### GOAL OF THE EXERCISE
Look below for the lines from the one with "ATOM 13 O O" to the one with "ATOM 45 C CA", and copy exactly those lines, both ends included.

───── MATERIAL FOR THIS TASK ─────

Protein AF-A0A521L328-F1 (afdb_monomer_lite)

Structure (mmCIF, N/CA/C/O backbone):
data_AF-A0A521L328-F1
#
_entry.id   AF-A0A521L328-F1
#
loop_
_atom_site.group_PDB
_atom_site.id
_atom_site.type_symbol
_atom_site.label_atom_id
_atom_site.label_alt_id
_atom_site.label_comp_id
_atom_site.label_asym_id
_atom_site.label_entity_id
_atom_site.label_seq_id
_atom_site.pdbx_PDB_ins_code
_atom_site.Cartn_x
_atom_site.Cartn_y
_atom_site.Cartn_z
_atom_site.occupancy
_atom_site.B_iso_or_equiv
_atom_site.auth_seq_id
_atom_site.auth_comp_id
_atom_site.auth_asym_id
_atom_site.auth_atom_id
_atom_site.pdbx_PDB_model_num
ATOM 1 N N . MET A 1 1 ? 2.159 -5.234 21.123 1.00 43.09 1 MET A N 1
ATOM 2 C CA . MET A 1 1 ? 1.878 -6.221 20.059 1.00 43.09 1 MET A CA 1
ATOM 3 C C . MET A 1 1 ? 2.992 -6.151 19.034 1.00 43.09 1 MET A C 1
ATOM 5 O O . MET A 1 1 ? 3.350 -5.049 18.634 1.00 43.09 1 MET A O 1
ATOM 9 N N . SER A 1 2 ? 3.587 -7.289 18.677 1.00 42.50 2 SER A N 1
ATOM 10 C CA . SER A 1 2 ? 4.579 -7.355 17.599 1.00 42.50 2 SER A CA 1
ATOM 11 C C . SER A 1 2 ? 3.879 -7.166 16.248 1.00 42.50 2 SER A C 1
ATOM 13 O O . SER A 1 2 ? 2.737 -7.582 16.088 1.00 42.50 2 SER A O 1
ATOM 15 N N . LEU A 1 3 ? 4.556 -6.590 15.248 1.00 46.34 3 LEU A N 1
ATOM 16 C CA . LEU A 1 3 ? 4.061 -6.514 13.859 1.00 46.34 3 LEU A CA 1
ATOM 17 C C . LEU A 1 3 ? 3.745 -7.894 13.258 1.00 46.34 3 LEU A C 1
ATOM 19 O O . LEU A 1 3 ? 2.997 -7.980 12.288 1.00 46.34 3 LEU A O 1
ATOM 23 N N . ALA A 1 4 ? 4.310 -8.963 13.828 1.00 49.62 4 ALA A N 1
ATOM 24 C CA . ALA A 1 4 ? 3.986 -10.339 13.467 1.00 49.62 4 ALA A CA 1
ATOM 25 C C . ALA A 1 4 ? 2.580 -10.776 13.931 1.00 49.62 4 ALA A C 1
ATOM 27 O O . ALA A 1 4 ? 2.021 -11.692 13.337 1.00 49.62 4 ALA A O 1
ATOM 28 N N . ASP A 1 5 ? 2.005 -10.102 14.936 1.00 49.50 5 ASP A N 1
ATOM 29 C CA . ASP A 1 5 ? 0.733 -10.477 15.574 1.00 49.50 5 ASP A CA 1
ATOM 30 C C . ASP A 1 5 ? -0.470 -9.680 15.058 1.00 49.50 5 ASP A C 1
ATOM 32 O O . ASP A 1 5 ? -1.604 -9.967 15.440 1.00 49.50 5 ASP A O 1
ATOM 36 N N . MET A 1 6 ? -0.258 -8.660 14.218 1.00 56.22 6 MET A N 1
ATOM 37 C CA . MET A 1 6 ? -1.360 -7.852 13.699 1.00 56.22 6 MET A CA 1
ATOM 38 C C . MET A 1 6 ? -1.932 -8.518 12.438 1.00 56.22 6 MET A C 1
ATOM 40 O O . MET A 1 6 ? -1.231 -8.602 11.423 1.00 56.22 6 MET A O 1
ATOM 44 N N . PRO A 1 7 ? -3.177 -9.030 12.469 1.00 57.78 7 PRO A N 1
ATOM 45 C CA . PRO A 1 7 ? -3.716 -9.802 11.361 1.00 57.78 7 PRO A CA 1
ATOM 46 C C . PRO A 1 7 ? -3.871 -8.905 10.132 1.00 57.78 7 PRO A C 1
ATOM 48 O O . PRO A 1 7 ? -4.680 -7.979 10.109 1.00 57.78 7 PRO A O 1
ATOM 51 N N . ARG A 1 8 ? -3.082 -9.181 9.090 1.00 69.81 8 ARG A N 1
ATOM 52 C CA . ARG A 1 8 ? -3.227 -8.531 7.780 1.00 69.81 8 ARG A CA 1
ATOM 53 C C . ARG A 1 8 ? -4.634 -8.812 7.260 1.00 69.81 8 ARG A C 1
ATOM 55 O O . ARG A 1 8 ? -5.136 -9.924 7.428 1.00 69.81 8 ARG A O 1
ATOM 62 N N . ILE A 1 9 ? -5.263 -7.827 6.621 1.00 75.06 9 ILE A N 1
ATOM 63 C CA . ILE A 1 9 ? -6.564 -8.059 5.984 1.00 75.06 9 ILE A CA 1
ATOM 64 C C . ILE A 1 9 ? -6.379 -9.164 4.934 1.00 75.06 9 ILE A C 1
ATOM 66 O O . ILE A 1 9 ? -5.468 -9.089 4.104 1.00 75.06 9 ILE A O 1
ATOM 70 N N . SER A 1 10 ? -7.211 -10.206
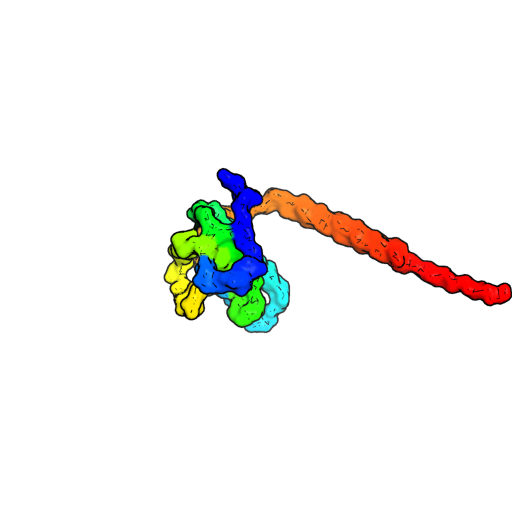 4.977 1.00 78.50 10 SER A N 1
ATOM 71 C CA . SER A 1 10 ? -7.209 -11.221 3.928 1.00 78.50 10 SER A CA 1
ATOM 72 C C . SER A 1 10 ? -7.899 -10.665 2.682 1.00 78.50 10 SER A C 1
ATOM 74 O O . SER A 1 10 ? -8.935 -10.010 2.768 1.00 78.50 10 SER A O 1
ATOM 76 N N . TRP A 1 11 ? -7.356 -10.952 1.499 1.00 76.25 11 TRP A N 1
ATOM 77 C CA . TRP A 1 11 ? -7.970 -10.506 0.241 1.00 76.25 11 TRP A CA 1
ATOM 78 C C . TRP A 1 11 ? -9.381 -11.075 0.023 1.00 76.25 11 TRP A C 1
ATOM 80 O O . TRP A 1 11 ? -10.220 -10.419 -0.593 1.00 76.25 11 TRP A O 1
ATOM 90 N N . ALA A 1 12 ? -9.672 -12.246 0.598 1.00 76.31 12 ALA A N 1
ATOM 91 C CA . ALA A 1 12 ? -11.020 -12.809 0.635 1.00 76.31 12 ALA A CA 1
ATOM 92 C C . ALA A 1 12 ? -11.993 -11.907 1.421 1.00 76.31 12 ALA A C 1
ATOM 94 O O . ALA A 1 12 ? -13.034 -11.530 0.892 1.00 76.31 12 ALA A O 1
ATOM 95 N N . ALA A 1 13 ? -11.606 -11.447 2.619 1.00 72.19 13 ALA A N 1
ATOM 96 C CA . ALA A 1 13 ? -12.434 -10.558 3.440 1.00 72.19 13 ALA A CA 1
ATOM 97 C C . ALA A 1 13 ? -12.667 -9.177 2.797 1.00 72.19 13 ALA A C 1
ATOM 99 O O . ALA A 1 13 ? -13.679 -8.527 3.061 1.00 72.19 13 ALA A O 1
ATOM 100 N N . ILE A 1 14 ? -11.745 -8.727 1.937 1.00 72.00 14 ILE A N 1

─────

### OUTPUT FOR THIS TASK
ATOM 13 O O . SER A 1 2 ? 2.737 -7.582 16.088 1.00 42.50 2 SER A O 1
ATOM 15 N N . LEU A 1 3 ? 4.556 -6.590 15.248 1.00 46.34 3 LEU A N 1
ATOM 16 C CA . LEU A 1 3 ? 4.061 -6.514 13.859 1.00 46.34 3 LEU A CA 1
ATOM 17 C C . LEU A 1 3 ? 3.745 -7.894 13.258 1.00 46.34 3 LEU A C 1
ATOM 19 O O . LEU A 1 3 ? 2.997 -7.980 12.288 1.00 46.34 3 LEU A O 1
ATOM 23 N N . ALA A 1 4 ? 4.310 -8.963 13.828 1.00 49.62 4 ALA A N 1
ATOM 24 C CA . ALA A 1 4 ? 3.986 -10.339 13.467 1.00 49.62 4 ALA A CA 1
ATOM 25 C C . ALA A 1 4 ? 2.580 -10.776 13.931 1.00 49.62 4 ALA A C 1
ATOM 27 O O . ALA A 1 4 ? 2.021 -11.692 13.337 1.00 49.62 4 ALA A O 1
ATOM 28 N N . ASP A 1 5 ? 2.005 -10.102 14.936 1.00 49.50 5 ASP A N 1
ATOM 29 C CA . ASP A 1 5 ? 0.733 -10.477 15.574 1.00 49.50 5 ASP A CA 1
ATOM 30 C C . ASP A 1 5 ? -0.470 -9.680 15.058 1.00 49.50 5 ASP A C 1
ATOM 32 O O . ASP A 1 5 ? -1.604 -9.967 15.440 1.00 49.50 5 ASP A O 1
ATOM 36 N N . MET A 1 6 ? -0.258 -8.660 14.218 1.00 56.22 6 MET A N 1
ATOM 37 C CA . MET A 1 6 ? -1.360 -7.852 13.699 1.00 56.22 6 MET A CA 1
ATOM 38 C C . MET A 1 6 ? -1.932 -8.518 12.438 1.00 56.22 6 MET A C 1
ATOM 40 O O . MET A 1 6 ? -1.231 -8.602 11.423 1.00 56.22 6 MET A O 1
ATOM 44 N N . PRO A 1 7 ? -3.177 -9.030 12.469 1.00 57.78 7 PRO A N 1
ATOM 45 C CA . PRO A 1 7 ? -3.716 -9.802 11.361 1.00 57.78 7 PRO A CA 1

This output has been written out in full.